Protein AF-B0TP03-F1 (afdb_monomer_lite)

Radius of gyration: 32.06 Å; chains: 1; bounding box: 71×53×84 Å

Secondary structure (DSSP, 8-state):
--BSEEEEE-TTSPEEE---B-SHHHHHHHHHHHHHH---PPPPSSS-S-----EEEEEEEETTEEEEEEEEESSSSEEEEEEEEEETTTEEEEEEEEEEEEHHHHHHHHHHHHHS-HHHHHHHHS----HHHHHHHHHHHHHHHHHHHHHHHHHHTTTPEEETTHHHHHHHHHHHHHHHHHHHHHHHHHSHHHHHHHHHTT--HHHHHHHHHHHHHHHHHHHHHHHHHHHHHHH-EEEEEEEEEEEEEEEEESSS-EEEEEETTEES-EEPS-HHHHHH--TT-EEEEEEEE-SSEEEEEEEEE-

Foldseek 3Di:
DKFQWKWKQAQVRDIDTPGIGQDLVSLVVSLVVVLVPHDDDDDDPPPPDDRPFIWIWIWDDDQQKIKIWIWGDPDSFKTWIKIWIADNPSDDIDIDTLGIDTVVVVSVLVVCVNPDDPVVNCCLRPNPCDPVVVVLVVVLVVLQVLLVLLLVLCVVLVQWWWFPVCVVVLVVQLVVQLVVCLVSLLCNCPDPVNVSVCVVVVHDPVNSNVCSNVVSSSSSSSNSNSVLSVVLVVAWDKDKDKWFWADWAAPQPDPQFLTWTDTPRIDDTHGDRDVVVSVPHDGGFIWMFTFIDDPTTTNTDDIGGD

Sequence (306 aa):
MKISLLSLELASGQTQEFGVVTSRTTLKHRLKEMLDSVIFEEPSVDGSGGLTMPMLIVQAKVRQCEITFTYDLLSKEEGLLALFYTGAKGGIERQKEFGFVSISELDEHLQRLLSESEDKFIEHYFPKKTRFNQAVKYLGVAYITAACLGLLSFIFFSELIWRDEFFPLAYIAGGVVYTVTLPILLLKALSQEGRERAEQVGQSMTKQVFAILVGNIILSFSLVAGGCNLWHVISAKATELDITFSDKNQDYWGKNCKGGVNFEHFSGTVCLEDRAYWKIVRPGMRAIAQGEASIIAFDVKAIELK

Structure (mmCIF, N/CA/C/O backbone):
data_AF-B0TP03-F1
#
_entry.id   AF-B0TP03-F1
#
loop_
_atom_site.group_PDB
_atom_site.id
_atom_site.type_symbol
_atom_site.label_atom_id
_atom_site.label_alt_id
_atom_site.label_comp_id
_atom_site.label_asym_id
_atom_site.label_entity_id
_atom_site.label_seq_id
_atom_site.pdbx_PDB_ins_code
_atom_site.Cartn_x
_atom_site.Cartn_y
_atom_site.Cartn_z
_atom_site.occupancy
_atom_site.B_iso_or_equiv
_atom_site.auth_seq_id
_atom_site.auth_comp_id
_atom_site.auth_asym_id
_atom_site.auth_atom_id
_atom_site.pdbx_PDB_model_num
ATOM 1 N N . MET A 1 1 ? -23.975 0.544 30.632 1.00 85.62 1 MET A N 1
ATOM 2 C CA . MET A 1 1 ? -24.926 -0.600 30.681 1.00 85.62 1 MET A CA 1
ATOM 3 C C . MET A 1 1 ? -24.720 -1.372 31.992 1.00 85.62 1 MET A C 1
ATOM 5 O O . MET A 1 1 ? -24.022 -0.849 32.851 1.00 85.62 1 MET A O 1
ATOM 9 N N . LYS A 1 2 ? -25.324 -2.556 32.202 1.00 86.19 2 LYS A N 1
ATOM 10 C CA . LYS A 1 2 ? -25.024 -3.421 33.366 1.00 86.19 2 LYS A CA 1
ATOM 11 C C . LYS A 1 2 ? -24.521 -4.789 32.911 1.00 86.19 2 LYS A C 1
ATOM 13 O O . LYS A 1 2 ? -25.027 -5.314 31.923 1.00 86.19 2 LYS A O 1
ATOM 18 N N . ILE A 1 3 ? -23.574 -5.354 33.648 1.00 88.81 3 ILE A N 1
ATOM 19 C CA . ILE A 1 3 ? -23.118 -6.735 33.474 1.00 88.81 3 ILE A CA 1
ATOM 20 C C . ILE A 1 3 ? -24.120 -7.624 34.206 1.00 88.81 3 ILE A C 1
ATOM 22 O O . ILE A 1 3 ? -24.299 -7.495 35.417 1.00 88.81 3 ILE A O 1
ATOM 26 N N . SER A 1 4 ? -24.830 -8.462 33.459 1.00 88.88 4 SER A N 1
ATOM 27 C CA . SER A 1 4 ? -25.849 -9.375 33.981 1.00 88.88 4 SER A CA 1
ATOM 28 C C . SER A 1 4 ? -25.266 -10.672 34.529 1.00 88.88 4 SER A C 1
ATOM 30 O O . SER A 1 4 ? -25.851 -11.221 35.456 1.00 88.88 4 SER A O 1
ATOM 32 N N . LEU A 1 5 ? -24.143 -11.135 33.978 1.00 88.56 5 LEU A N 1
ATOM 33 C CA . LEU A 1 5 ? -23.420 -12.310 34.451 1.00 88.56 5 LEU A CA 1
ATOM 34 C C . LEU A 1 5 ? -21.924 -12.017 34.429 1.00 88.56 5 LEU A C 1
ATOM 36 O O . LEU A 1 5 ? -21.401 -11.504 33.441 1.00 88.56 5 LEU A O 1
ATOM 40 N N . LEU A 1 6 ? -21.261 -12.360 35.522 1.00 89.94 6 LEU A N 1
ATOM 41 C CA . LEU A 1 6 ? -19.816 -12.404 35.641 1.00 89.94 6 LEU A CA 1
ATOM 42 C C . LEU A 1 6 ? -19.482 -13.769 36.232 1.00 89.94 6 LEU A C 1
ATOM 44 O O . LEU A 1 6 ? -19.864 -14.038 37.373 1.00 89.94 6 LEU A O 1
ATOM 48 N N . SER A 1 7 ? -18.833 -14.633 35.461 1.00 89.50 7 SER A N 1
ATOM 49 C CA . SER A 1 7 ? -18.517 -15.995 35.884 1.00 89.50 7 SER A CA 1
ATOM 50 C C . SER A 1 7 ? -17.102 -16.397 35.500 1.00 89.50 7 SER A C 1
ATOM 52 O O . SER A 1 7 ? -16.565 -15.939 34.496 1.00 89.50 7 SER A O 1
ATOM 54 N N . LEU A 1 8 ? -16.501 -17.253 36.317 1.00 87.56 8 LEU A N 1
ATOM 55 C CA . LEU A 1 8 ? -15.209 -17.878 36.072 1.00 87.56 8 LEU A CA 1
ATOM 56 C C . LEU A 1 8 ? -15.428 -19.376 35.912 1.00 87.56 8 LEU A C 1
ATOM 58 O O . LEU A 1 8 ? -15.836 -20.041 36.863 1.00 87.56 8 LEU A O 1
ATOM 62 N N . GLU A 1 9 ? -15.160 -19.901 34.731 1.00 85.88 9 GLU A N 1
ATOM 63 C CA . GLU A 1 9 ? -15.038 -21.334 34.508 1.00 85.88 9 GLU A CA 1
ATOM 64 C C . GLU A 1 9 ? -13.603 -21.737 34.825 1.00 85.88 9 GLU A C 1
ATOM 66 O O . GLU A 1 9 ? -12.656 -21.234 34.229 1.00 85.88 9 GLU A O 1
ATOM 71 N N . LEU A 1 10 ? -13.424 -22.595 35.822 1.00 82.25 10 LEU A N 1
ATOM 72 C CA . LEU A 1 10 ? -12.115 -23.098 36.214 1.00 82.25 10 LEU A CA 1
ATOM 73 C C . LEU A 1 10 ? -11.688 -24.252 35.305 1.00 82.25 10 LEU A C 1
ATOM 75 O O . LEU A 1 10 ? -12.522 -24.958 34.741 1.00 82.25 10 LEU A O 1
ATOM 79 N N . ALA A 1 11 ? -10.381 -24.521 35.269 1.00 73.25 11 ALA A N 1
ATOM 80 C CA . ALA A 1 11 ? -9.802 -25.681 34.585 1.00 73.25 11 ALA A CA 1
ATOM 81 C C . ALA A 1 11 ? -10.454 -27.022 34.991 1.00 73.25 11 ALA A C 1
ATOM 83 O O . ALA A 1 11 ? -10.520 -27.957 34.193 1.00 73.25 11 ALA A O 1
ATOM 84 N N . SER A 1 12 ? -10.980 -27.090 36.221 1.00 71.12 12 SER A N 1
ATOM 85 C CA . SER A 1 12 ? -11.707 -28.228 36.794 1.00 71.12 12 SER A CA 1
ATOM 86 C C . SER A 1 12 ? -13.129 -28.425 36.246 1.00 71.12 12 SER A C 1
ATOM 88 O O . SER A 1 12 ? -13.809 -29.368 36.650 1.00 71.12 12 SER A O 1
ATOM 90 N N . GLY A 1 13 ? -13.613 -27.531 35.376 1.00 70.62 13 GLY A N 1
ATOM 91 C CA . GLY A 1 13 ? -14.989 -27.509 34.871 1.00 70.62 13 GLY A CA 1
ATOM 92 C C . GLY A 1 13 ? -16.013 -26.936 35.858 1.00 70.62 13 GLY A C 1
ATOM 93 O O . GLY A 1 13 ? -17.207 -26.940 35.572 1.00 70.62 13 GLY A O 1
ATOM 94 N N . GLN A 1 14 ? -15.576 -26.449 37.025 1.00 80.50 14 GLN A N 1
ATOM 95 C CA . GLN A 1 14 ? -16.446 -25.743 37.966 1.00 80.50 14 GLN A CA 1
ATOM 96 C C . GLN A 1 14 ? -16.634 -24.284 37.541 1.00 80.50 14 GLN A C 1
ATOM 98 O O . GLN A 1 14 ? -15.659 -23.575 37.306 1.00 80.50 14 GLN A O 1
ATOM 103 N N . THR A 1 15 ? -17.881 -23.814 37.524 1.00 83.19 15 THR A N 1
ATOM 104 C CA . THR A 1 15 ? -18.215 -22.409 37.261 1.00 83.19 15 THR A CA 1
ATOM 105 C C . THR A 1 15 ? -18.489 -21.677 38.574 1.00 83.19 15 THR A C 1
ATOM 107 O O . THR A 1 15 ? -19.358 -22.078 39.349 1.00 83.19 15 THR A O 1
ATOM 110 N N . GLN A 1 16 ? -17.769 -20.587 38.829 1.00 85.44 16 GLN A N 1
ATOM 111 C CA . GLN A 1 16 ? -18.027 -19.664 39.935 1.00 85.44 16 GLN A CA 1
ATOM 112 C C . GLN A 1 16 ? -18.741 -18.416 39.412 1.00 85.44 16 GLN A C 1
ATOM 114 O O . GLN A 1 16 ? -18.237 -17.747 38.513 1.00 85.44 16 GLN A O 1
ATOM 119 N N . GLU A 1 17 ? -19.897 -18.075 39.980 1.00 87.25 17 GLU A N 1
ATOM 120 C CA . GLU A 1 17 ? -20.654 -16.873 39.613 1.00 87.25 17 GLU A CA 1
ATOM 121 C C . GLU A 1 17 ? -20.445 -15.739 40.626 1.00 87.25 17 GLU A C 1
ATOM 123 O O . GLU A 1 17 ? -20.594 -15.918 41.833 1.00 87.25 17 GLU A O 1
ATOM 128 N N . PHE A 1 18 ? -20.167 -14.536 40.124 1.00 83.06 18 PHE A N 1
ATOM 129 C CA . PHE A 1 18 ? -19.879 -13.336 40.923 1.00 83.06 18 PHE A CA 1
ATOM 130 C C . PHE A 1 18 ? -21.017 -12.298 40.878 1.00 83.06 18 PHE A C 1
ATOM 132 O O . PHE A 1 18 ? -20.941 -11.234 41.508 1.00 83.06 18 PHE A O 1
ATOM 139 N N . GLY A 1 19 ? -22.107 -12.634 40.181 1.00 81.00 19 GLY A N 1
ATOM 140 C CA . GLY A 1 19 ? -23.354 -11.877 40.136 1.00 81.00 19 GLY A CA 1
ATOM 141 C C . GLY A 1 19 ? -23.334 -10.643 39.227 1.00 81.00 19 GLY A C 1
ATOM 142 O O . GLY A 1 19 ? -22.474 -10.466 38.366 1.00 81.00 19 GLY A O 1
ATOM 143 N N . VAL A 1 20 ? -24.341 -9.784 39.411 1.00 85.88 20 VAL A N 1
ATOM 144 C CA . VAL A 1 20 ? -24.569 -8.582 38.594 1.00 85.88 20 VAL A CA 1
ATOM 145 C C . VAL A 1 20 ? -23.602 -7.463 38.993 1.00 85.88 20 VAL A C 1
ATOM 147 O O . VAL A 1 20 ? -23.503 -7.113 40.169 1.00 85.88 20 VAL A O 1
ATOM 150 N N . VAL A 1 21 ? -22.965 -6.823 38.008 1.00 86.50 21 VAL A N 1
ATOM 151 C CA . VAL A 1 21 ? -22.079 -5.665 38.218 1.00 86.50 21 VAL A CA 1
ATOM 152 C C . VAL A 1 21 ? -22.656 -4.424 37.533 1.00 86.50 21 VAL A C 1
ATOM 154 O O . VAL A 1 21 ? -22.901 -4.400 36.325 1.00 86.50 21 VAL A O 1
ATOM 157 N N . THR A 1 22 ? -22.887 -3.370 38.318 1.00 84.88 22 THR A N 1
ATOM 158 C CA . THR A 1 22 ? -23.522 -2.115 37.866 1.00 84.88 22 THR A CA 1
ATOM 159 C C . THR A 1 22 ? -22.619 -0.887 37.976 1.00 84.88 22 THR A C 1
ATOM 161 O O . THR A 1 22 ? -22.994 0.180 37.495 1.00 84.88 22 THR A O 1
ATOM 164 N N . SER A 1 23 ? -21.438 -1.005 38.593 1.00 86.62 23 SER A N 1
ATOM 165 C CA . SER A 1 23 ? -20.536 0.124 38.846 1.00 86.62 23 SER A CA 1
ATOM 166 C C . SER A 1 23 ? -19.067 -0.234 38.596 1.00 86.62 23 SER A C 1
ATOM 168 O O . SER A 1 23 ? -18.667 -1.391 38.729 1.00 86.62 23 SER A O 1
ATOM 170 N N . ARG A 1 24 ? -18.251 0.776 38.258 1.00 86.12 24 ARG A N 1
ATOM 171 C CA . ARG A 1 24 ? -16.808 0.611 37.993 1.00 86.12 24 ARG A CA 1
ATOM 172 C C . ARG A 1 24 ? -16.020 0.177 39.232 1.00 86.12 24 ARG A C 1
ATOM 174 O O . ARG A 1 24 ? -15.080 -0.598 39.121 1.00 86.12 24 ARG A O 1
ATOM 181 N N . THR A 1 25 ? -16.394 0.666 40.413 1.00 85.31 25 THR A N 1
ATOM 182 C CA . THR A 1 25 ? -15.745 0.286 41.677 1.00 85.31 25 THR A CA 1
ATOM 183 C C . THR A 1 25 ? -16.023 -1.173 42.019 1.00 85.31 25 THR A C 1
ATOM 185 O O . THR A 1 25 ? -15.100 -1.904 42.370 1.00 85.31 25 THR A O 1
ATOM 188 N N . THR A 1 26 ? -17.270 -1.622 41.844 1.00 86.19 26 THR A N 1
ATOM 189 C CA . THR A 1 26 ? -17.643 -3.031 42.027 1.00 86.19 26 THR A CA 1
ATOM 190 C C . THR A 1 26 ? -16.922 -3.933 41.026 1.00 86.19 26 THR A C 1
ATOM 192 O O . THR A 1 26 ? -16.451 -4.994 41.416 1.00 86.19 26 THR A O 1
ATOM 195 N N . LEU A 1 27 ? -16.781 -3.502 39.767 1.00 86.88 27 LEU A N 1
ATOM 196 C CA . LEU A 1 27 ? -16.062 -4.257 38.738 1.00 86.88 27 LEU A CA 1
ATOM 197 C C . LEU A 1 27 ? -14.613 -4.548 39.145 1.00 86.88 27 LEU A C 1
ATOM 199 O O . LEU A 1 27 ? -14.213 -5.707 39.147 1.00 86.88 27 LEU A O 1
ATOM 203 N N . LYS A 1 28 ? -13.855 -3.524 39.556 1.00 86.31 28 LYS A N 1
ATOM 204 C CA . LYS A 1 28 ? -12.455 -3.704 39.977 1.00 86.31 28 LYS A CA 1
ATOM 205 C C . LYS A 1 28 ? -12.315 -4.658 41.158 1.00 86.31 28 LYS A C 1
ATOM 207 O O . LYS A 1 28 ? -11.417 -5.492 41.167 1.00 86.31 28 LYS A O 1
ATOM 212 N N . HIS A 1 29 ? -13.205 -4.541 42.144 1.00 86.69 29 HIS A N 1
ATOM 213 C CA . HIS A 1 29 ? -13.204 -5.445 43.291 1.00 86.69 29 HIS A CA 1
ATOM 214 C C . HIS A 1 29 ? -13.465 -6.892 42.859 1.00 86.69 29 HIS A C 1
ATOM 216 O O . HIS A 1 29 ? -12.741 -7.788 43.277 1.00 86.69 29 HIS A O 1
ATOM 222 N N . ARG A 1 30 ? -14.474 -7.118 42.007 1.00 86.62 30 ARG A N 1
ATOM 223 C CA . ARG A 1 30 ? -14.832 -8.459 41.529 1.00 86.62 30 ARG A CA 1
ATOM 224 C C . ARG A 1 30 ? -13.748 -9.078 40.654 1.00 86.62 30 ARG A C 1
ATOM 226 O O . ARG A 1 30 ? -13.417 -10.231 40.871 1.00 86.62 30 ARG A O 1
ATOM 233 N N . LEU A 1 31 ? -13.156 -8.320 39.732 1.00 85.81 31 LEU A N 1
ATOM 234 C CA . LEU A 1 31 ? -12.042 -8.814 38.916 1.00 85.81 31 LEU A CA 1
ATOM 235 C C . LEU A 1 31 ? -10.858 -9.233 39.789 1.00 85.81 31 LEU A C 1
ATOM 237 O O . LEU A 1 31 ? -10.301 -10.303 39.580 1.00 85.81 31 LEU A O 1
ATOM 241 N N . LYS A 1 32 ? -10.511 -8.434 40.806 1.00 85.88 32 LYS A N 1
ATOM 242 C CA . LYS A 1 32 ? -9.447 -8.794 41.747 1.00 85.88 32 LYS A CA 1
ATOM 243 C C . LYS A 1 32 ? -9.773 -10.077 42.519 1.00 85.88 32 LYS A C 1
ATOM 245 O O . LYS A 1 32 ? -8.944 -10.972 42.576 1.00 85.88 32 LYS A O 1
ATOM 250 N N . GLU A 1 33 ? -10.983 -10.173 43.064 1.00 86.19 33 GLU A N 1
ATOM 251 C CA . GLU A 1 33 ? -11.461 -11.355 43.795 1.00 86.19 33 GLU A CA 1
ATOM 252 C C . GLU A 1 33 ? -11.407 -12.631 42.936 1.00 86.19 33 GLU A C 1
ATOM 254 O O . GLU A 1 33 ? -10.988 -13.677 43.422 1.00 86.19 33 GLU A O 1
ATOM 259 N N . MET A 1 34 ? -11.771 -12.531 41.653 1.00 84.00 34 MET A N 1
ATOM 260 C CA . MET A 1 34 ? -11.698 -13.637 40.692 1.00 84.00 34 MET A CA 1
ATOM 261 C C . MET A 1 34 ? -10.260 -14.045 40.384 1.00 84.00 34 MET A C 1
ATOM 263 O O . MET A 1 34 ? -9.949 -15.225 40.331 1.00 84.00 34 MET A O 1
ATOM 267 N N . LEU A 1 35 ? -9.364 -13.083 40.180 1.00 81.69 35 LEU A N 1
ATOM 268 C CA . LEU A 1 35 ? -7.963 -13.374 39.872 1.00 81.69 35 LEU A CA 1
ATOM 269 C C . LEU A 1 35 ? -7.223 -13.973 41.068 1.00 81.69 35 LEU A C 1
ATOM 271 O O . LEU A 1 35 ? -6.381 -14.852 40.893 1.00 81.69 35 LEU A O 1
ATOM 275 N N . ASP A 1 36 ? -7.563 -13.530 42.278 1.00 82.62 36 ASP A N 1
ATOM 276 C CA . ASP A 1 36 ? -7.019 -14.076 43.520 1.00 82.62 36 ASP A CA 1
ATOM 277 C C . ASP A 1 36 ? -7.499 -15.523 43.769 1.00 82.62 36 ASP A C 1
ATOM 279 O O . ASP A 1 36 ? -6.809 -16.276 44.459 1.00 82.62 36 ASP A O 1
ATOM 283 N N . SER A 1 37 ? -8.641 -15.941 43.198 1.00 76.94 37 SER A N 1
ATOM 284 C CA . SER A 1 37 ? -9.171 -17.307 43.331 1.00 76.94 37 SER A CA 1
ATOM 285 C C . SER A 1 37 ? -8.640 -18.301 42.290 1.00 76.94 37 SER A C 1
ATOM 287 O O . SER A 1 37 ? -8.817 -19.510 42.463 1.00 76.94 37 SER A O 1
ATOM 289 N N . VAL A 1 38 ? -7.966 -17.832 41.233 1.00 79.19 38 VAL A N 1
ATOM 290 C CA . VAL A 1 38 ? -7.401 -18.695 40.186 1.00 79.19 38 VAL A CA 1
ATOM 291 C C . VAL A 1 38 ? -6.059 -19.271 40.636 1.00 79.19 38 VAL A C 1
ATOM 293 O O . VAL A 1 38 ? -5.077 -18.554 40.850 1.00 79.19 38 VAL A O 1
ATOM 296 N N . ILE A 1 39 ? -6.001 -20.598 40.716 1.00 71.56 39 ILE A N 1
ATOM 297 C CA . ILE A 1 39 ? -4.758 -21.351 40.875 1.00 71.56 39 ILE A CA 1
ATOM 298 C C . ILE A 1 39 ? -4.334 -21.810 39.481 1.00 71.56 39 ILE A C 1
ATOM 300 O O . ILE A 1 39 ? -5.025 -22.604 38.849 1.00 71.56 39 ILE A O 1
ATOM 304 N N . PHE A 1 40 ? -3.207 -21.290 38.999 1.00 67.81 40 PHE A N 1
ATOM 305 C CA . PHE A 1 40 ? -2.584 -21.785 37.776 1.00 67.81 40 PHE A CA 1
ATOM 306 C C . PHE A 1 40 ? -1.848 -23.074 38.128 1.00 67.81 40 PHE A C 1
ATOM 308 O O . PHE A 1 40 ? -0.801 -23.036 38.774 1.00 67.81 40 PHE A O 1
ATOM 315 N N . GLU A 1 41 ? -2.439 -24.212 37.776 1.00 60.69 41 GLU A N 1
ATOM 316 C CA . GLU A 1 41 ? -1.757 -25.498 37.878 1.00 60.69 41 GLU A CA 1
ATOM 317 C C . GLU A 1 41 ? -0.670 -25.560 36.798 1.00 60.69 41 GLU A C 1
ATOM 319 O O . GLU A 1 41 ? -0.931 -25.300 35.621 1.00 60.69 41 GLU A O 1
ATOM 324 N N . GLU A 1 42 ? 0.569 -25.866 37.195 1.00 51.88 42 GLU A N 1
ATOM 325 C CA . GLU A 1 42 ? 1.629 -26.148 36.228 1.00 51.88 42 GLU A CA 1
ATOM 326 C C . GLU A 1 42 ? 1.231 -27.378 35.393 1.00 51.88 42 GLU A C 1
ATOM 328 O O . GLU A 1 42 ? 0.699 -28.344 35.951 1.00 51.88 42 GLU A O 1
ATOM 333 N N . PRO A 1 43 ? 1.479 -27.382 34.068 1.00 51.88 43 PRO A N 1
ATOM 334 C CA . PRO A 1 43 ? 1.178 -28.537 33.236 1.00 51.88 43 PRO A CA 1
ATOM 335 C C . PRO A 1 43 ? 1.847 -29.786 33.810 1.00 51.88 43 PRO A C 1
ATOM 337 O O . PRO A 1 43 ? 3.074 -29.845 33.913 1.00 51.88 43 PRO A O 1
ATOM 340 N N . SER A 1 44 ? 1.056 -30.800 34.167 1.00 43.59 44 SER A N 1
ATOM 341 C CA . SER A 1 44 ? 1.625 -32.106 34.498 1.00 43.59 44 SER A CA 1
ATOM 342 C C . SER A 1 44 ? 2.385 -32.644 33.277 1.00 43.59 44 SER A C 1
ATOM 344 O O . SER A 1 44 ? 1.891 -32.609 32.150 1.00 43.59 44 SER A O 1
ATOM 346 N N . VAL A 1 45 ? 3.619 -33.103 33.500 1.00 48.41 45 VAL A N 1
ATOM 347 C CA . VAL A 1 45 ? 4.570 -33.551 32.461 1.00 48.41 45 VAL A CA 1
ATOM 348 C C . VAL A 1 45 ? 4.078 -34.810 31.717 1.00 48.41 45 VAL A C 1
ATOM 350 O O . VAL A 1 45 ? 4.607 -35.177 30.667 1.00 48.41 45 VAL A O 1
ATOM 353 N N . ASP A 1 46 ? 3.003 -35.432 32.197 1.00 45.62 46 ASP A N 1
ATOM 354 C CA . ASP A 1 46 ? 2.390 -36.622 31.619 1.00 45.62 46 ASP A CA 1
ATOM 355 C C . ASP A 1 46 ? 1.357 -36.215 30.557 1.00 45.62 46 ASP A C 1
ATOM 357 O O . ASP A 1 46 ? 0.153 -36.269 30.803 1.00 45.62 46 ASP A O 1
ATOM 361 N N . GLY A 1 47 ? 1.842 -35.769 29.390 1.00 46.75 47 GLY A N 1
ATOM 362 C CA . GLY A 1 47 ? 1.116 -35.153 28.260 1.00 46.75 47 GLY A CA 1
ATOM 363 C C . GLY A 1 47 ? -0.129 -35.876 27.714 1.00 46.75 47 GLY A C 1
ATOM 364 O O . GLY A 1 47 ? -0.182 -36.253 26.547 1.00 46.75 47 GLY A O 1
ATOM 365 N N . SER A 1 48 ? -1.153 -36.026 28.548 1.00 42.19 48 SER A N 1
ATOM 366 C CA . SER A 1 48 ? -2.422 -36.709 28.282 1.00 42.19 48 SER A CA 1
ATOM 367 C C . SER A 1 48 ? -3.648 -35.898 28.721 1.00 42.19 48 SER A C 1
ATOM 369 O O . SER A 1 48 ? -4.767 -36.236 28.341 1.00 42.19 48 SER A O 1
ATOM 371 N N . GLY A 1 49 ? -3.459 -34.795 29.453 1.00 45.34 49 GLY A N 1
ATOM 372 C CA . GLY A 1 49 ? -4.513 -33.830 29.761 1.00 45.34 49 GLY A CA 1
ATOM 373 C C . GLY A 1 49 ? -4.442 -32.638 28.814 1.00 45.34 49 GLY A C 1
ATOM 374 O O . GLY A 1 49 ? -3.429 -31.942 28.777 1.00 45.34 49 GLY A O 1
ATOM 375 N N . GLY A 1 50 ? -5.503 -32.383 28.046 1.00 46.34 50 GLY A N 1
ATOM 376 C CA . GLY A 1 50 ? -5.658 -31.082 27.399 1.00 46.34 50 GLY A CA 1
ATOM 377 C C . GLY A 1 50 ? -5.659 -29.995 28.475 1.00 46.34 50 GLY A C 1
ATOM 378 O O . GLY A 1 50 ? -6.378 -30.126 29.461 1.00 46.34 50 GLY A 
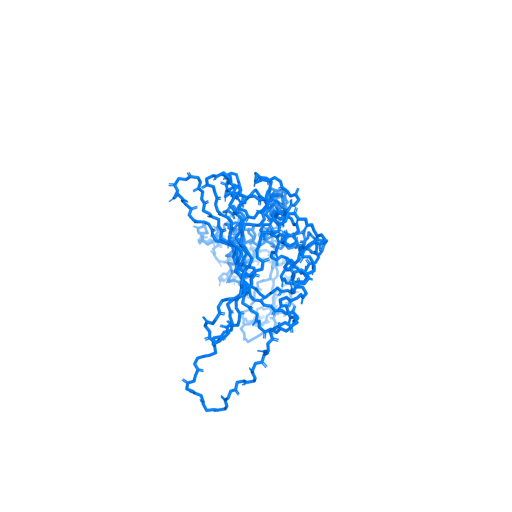O 1
ATOM 379 N N . LEU A 1 51 ? -4.840 -28.953 28.313 1.00 53.88 51 LEU A N 1
ATOM 380 C CA . LEU A 1 51 ? -4.886 -27.783 29.190 1.00 53.88 51 LEU A CA 1
ATOM 381 C C . LEU A 1 51 ? -6.234 -27.076 28.991 1.00 53.88 51 LEU A C 1
ATOM 383 O O . LEU A 1 51 ? -6.398 -26.296 28.055 1.00 53.88 51 LEU A O 1
ATOM 387 N N . THR A 1 52 ? -7.210 -27.354 29.852 1.00 62.31 52 THR A N 1
ATOM 388 C CA . THR A 1 52 ? -8.386 -26.497 30.013 1.00 62.31 52 THR A CA 1
ATOM 389 C C . THR A 1 52 ? -7.958 -25.278 30.811 1.00 62.31 52 THR A C 1
ATOM 391 O O . THR A 1 52 ? -7.680 -25.373 32.003 1.00 62.31 52 THR A O 1
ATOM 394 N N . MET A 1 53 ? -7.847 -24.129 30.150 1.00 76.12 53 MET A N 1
-*-
The task: Using the records above, restate word for word the lines from the one with "ATOM 196 C CA" through the one with "ATOM 213 C CA", both included.

Result of the task:
ATOM 196 C CA . LEU A 1 27 ? -16.062 -4.257 38.738 1.00 86.88 27 LEU A CA 1
ATOM 197 C C . LEU A 1 27 ? -14.613 -4.548 39.145 1.00 86.88 27 LEU A C 1
ATOM 199 O O . LEU A 1 27 ? -14.213 -5.707 39.147 1.00 86.88 27 LEU A O 1
ATOM 203 N N . LYS A 1 28 ? -13.855 -3.524 39.556 1.00 86.31 28 LYS A N 1
ATOM 204 C CA . LYS A 1 28 ? -12.455 -3.704 39.977 1.00 86.31 28 LYS A CA 1
ATOM 205 C C . LYS A 1 28 ? -12.315 -4.658 41.158 1.00 86.31 28 LYS A C 1
ATOM 207 O O . LYS A 1 28 ? -11.417 -5.492 41.167 1.00 86.31 28 LYS A O 1
ATOM 212 N N . HIS A 1 29 ? -13.205 -4.541 42.144 1.00 86.69 29 HIS A N 1
ATOM 213 C CA . HIS A 1 29 ? -13.204 -5.445 43.291 1.00 86.69 29 HIS A CA 1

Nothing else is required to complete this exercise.